W „tradycyjnej” metodzie sekwencjonowania genomu, w celu otrzymania odpowiedniej do wykonania badania ilości DNA, należy wykorzystać tysiące lub więcej komórek. Oznacza to, że zmiany, które są obecne tylko w niewielkiej liczbie komórek, takie jak np. nowotworzenie komórek, mogą nie zostać wykryte. Metoda taka nie tylko ułatwiłaby etap pobierania materiału genetycznego, ale pozwoliłaby również na przeprowadzenie badania sekwencjonowania próbek, które dotychczas były „bezużyteczne” z uwagi na zbyt małą ilość komórek. ( np. skamienieliny, ślady przestępstwa, małe kawałki tkanek nowotworowych). Metodę sekwencjonowania genomu z pojedynczej komórki nazwano Multiple Annealing and Looping-Based Amplification Cycles (MALBAC). Odkryto ją na Uniwersytecie Harwardzkim.

Co prawda istniała już metoda sekwencjonowania genomu pojedynczych komórek przy użyciu techniki reakcji łańcuchowej polimerazy (PCR)(technikę tę stosowano do wytworzenia ilości kopii DNA wystarczającej do przeprowadzenia procedury sekwencjonowania).Metoda sekwencjonowania genomu z wykorzystaniem techniki PCR pozwalała na otrzymanie wyników z ok40-70% dokładnością. Trudno było zwiększyć dokładność tej metody z uwagi na skłonność pewnych fragmentów genomu do łatwiejszego kopiowania w odróżnieniu od pozostałych. Oznacza to nie tylko pomniejszenie zakresu genomu, który można z powodzeniem sekwencjonować, ale także oznacza, że istnieją segmenty DNA, których kopiowanie jest trudniejsze, a przez to są one łatwiejsze do pominięcia.
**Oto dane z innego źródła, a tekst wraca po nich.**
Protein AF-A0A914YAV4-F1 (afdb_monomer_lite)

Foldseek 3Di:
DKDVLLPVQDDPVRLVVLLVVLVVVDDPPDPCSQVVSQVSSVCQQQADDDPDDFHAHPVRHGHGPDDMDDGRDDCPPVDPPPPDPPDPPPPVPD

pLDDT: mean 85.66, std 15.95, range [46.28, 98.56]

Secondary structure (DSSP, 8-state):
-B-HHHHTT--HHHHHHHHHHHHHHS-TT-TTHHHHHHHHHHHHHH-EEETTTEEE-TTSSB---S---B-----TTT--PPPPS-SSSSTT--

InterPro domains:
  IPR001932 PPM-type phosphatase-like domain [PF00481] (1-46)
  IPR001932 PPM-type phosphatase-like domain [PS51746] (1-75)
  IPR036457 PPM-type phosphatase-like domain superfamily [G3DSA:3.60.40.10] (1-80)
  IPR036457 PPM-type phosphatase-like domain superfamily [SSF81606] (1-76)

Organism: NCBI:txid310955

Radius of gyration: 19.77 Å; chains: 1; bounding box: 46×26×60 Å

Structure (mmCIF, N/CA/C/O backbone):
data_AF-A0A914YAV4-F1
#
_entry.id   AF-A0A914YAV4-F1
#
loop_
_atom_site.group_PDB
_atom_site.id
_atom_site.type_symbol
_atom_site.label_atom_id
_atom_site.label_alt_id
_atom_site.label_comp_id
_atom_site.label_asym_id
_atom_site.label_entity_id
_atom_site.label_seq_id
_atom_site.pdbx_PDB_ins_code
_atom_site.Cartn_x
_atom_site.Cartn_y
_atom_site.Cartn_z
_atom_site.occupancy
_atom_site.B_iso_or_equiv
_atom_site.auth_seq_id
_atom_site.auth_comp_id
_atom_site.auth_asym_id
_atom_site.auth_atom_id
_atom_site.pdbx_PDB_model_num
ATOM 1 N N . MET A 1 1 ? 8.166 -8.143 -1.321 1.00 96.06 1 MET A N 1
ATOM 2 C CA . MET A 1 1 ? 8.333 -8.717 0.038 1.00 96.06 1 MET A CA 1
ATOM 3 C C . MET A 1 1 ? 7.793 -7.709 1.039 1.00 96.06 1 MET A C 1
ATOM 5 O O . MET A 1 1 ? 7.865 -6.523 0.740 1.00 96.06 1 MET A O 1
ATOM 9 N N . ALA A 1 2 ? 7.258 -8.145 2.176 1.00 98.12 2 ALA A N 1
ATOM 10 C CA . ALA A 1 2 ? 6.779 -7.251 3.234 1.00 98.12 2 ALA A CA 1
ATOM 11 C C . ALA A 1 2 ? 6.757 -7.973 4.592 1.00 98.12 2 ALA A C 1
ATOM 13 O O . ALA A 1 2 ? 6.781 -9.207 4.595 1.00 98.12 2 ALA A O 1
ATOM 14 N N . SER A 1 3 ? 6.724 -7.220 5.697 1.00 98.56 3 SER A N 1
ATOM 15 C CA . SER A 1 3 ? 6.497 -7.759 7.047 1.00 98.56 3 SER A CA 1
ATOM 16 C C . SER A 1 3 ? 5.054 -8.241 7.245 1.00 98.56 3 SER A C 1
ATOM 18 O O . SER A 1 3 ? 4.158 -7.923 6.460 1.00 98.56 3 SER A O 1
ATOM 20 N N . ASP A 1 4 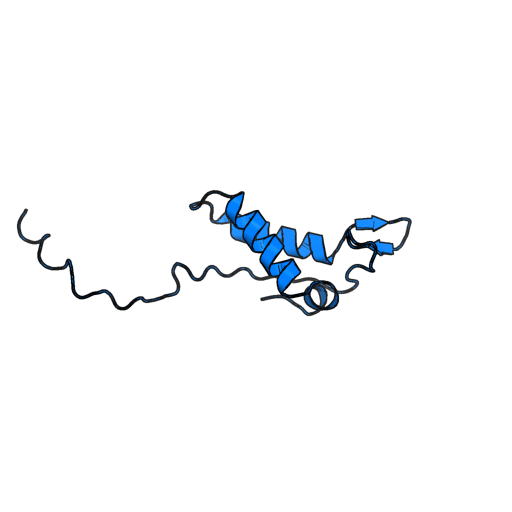? 4.843 -9.025 8.299 1.00 97.62 4 ASP A N 1
ATOM 21 C CA . ASP A 1 4 ? 3.536 -9.482 8.790 1.00 97.62 4 ASP A CA 1
ATOM 22 C C . ASP A 1 4 ? 2.568 -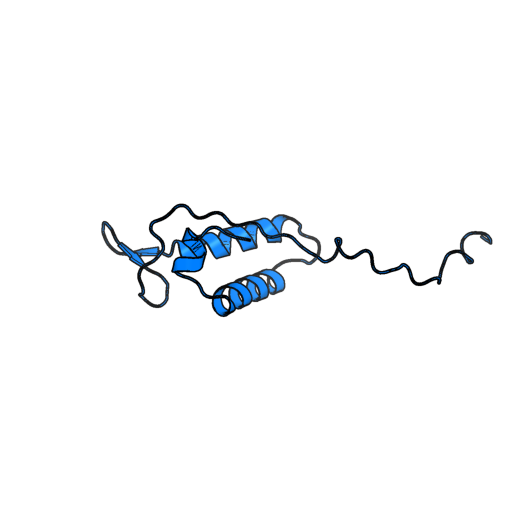8.330 9.076 1.00 97.62 4 ASP A C 1
ATOM 24 O O . ASP A 1 4 ? 1.406 -8.426 8.693 1.00 97.62 4 ASP A O 1
ATOM 28 N N . GLY A 1 5 ? 3.060 -7.185 9.557 1.00 97.81 5 GLY A N 1
ATOM 29 C CA . GLY A 1 5 ? 2.246 -5.975 9.709 1.00 97.81 5 GLY A CA 1
ATOM 30 C C . GLY A 1 5 ? 1.472 -5.550 8.445 1.00 97.81 5 GLY A C 1
ATOM 31 O O . GLY A 1 5 ? 0.437 -4.896 8.565 1.00 97.81 5 GLY A O 1
ATOM 32 N N . LEU A 1 6 ? 1.914 -5.926 7.235 1.00 98.25 6 LEU A N 1
ATOM 33 C CA . LEU A 1 6 ? 1.119 -5.769 6.007 1.00 98.25 6 LEU A CA 1
ATOM 34 C C . LEU A 1 6 ? 0.173 -6.955 5.759 1.00 98.25 6 LEU A C 1
ATOM 36 O O . LEU A 1 6 ? -1.000 -6.761 5.431 1.00 98.25 6 LEU A O 1
ATOM 40 N N . TRP A 1 7 ? 0.695 -8.176 5.869 1.00 97.88 7 TRP A N 1
ATOM 41 C CA . TRP A 1 7 ? -0.014 -9.406 5.499 1.00 97.88 7 TRP A CA 1
ATOM 42 C C . TRP A 1 7 ? -1.133 -9.796 6.465 1.00 97.88 7 TRP A C 1
ATOM 44 O O . TRP A 1 7 ? -2.036 -10.532 6.076 1.00 97.88 7 TRP A O 1
ATOM 54 N N . ASP A 1 8 ? -1.123 -9.265 7.683 1.00 96.88 8 ASP A N 1
ATOM 55 C CA . ASP A 1 8 ? -2.194 -9.464 8.660 1.00 96.88 8 ASP A CA 1
ATOM 56 C C . ASP A 1 8 ? -3.516 -8.807 8.236 1.00 96.88 8 ASP A C 1
ATOM 58 O O . ASP A 1 8 ? -4.585 -9.180 8.725 1.00 96.88 8 ASP A O 1
ATOM 62 N N . VAL A 1 9 ? -3.459 -7.821 7.334 1.00 97.69 9 VAL A N 1
ATOM 63 C CA . VAL A 1 9 ? -4.610 -6.978 6.976 1.00 97.69 9 VAL A CA 1
ATOM 64 C C . VAL A 1 9 ? -4.905 -6.905 5.478 1.00 97.69 9 VAL A C 1
ATOM 66 O O . VAL A 1 9 ? -6.031 -6.569 5.111 1.00 97.69 9 VAL A O 1
ATOM 69 N N . LEU A 1 10 ? -3.939 -7.237 4.616 1.00 97.56 10 LEU A N 1
ATOM 70 C CA . LEU A 1 10 ? -4.108 -7.298 3.162 1.00 97.56 10 LEU A CA 1
ATOM 71 C C . LEU A 1 10 ? -3.844 -8.710 2.643 1.00 97.56 10 LEU A C 1
ATOM 73 O O . LEU A 1 10 ? -2.869 -9.355 3.029 1.00 97.56 10 LEU A O 1
ATOM 77 N N . ASN A 1 11 ? -4.676 -9.169 1.707 1.00 96.81 11 ASN A N 1
ATOM 78 C CA . ASN A 1 11 ? -4.440 -10.432 1.013 1.00 96.81 11 ASN A CA 1
ATOM 79 C C . ASN A 1 11 ? -3.652 -10.227 -0.299 1.00 96.81 11 ASN A C 1
ATOM 81 O O . ASN A 1 11 ? -3.405 -9.106 -0.749 1.00 96.81 11 ASN A O 1
ATOM 85 N N . ASN A 1 12 ? -3.258 -11.334 -0.932 1.00 97.69 12 ASN A N 1
ATOM 86 C CA . ASN A 1 12 ? -2.482 -11.307 -2.175 1.00 97.69 12 ASN A CA 1
ATOM 87 C C . ASN A 1 12 ? -3.193 -10.579 -3.326 1.00 97.69 12 ASN A C 1
ATOM 89 O O . ASN A 1 12 ? -2.522 -9.923 -4.123 1.00 97.69 12 ASN A O 1
ATOM 93 N N . ASP A 1 13 ? -4.519 -10.689 -3.418 1.00 97.88 13 ASP A N 1
ATOM 94 C CA . ASP A 1 13 ? -5.303 -10.052 -4.477 1.00 97.88 13 ASP A CA 1
ATOM 95 C C . ASP A 1 13 ? -5.376 -8.535 -4.266 1.00 97.88 13 ASP A C 1
ATOM 97 O O . ASP A 1 13 ? -5.177 -7.782 -5.222 1.00 97.88 13 ASP A O 1
ATOM 101 N N . ASP A 1 14 ? -5.551 -8.077 -3.021 1.00 96.94 14 ASP A N 1
ATOM 102 C CA . ASP A 1 14 ? -5.518 -6.651 -2.667 1.00 96.94 14 ASP A CA 1
ATOM 103 C C . ASP A 1 14 ? -4.168 -6.030 -3.055 1.00 96.94 14 ASP A C 1
ATOM 105 O O . ASP A 1 14 ? -4.103 -5.007 -3.743 1.00 96.94 14 ASP A O 1
ATOM 109 N N . VAL A 1 15 ? -3.069 -6.689 -2.668 1.00 97.75 15 VAL A N 1
ATOM 110 C CA . VAL A 1 15 ? -1.705 -6.249 -2.988 1.00 97.75 15 VAL A CA 1
ATOM 111 C C . VAL A 1 15 ? -1.478 -6.238 -4.499 1.00 97.75 15 VAL A C 1
ATOM 113 O O . VAL A 1 15 ? -0.964 -5.257 -5.039 1.00 97.75 15 VAL A O 1
ATOM 116 N N . ALA A 1 16 ? -1.879 -7.297 -5.208 1.00 97.38 16 ALA A N 1
ATOM 117 C CA . ALA A 1 16 ? -1.734 -7.374 -6.658 1.00 97.38 16 ALA A CA 1
ATOM 118 C C . ALA A 1 16 ? -2.525 -6.269 -7.371 1.00 97.38 16 ALA A C 1
ATOM 120 O O . ALA A 1 16 ? -2.030 -5.698 -8.346 1.00 97.38 16 ALA A O 1
ATOM 121 N N . HIS A 1 17 ? -3.726 -5.951 -6.887 1.00 97.31 17 HIS A N 1
ATOM 122 C CA . HIS A 1 17 ? -4.545 -4.873 -7.425 1.00 97.31 17 HIS A CA 1
ATOM 123 C C . HIS A 1 17 ? -3.865 -3.508 -7.247 1.00 97.31 17 HIS A C 1
ATOM 125 O O . HIS A 1 17 ? -3.715 -2.774 -8.226 1.00 97.31 17 HIS A O 1
ATOM 131 N N . ILE A 1 18 ? -3.404 -3.187 -6.031 1.00 96.19 18 ILE A N 1
ATOM 132 C CA . ILE A 1 18 ? -2.701 -1.926 -5.732 1.00 96.19 18 ILE A CA 1
ATOM 133 C C . ILE A 1 18 ? -1.460 -1.784 -6.620 1.00 96.19 18 ILE A C 1
ATOM 135 O O . ILE A 1 18 ? -1.305 -0.782 -7.315 1.00 96.19 18 ILE A O 1
ATOM 139 N N . VAL A 1 19 ? -0.615 -2.819 -6.678 1.00 95.75 19 VAL A N 1
ATOM 140 C CA . VAL A 1 19 ? 0.615 -2.800 -7.485 1.00 95.75 19 VAL A CA 1
ATOM 141 C C . VAL A 1 19 ? 0.312 -2.591 -8.971 1.00 95.75 19 VAL A C 1
ATOM 143 O O . VAL A 1 19 ? 0.993 -1.801 -9.621 1.00 95.75 19 VAL A O 1
ATOM 146 N N . ARG A 1 20 ? -0.703 -3.265 -9.530 1.00 94.81 20 ARG A N 1
ATOM 147 C CA . ARG A 1 20 ? -1.078 -3.104 -10.947 1.00 94.81 20 ARG A CA 1
ATOM 148 C C . ARG A 1 20 ? -1.601 -1.704 -11.247 1.00 94.81 20 ARG A C 1
ATOM 150 O O . ARG A 1 20 ? -1.162 -1.115 -12.229 1.00 94.81 20 ARG A O 1
ATOM 157 N N . SER A 1 21 ? -2.491 -1.185 -10.401 1.00 94.00 21 SER A N 1
ATOM 158 C CA . SER A 1 21 ? -3.051 0.166 -10.531 1.00 94.00 21 SER A CA 1
ATOM 159 C C . SER A 1 21 ? -1.950 1.228 -10.493 1.00 94.00 21 SER A C 1
ATOM 161 O O . SER A 1 21 ? -1.854 2.084 -11.374 1.00 94.00 21 SER A O 1
ATOM 163 N N . ALA A 1 22 ? -1.046 1.122 -9.520 1.00 90.88 22 ALA A N 1
ATOM 164 C CA . ALA A 1 22 ? 0.088 2.022 -9.397 1.00 90.88 22 ALA A CA 1
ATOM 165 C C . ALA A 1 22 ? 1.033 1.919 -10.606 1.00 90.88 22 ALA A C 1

Nowa metoda sekwencjonowania genomu polega na wyizolowaniu genomu z pojedynczej komórki. Dzięki metodzie MALBAC naukowcy są w stanie z pojedynczej ludzkiej komórki zsekwencjonować materiał genetyczny rzędu pikogramów (~ 10 do 100 kb) z jednej komórki. Wyizolowany materiał stanowi matryce do amplifikacji(powielania materiału genetycznego).W następnym etapie badany materiał genetyczny zostaje wprowadzony do mieszaniny reakcyjnej, w której najistotniejszym elementem są startery (krótkie odcinki DNA komplementarne do końców matrycy). Startery stanowią pulę krótkich odcinków DNA o losowej sekwencji nukleotydów. Charakterystyczną cechą dla stosowanych w tej metodzie starterów jest tok, że zawierają 27 nukleotydów o identycznej sekwencji oraz 8 różnych nukleotydów. Warunki prowadzenia kolejnych etapów (annealing i elongacja) należy dobrać w zależności od składników mieszaniny reakcyjnej.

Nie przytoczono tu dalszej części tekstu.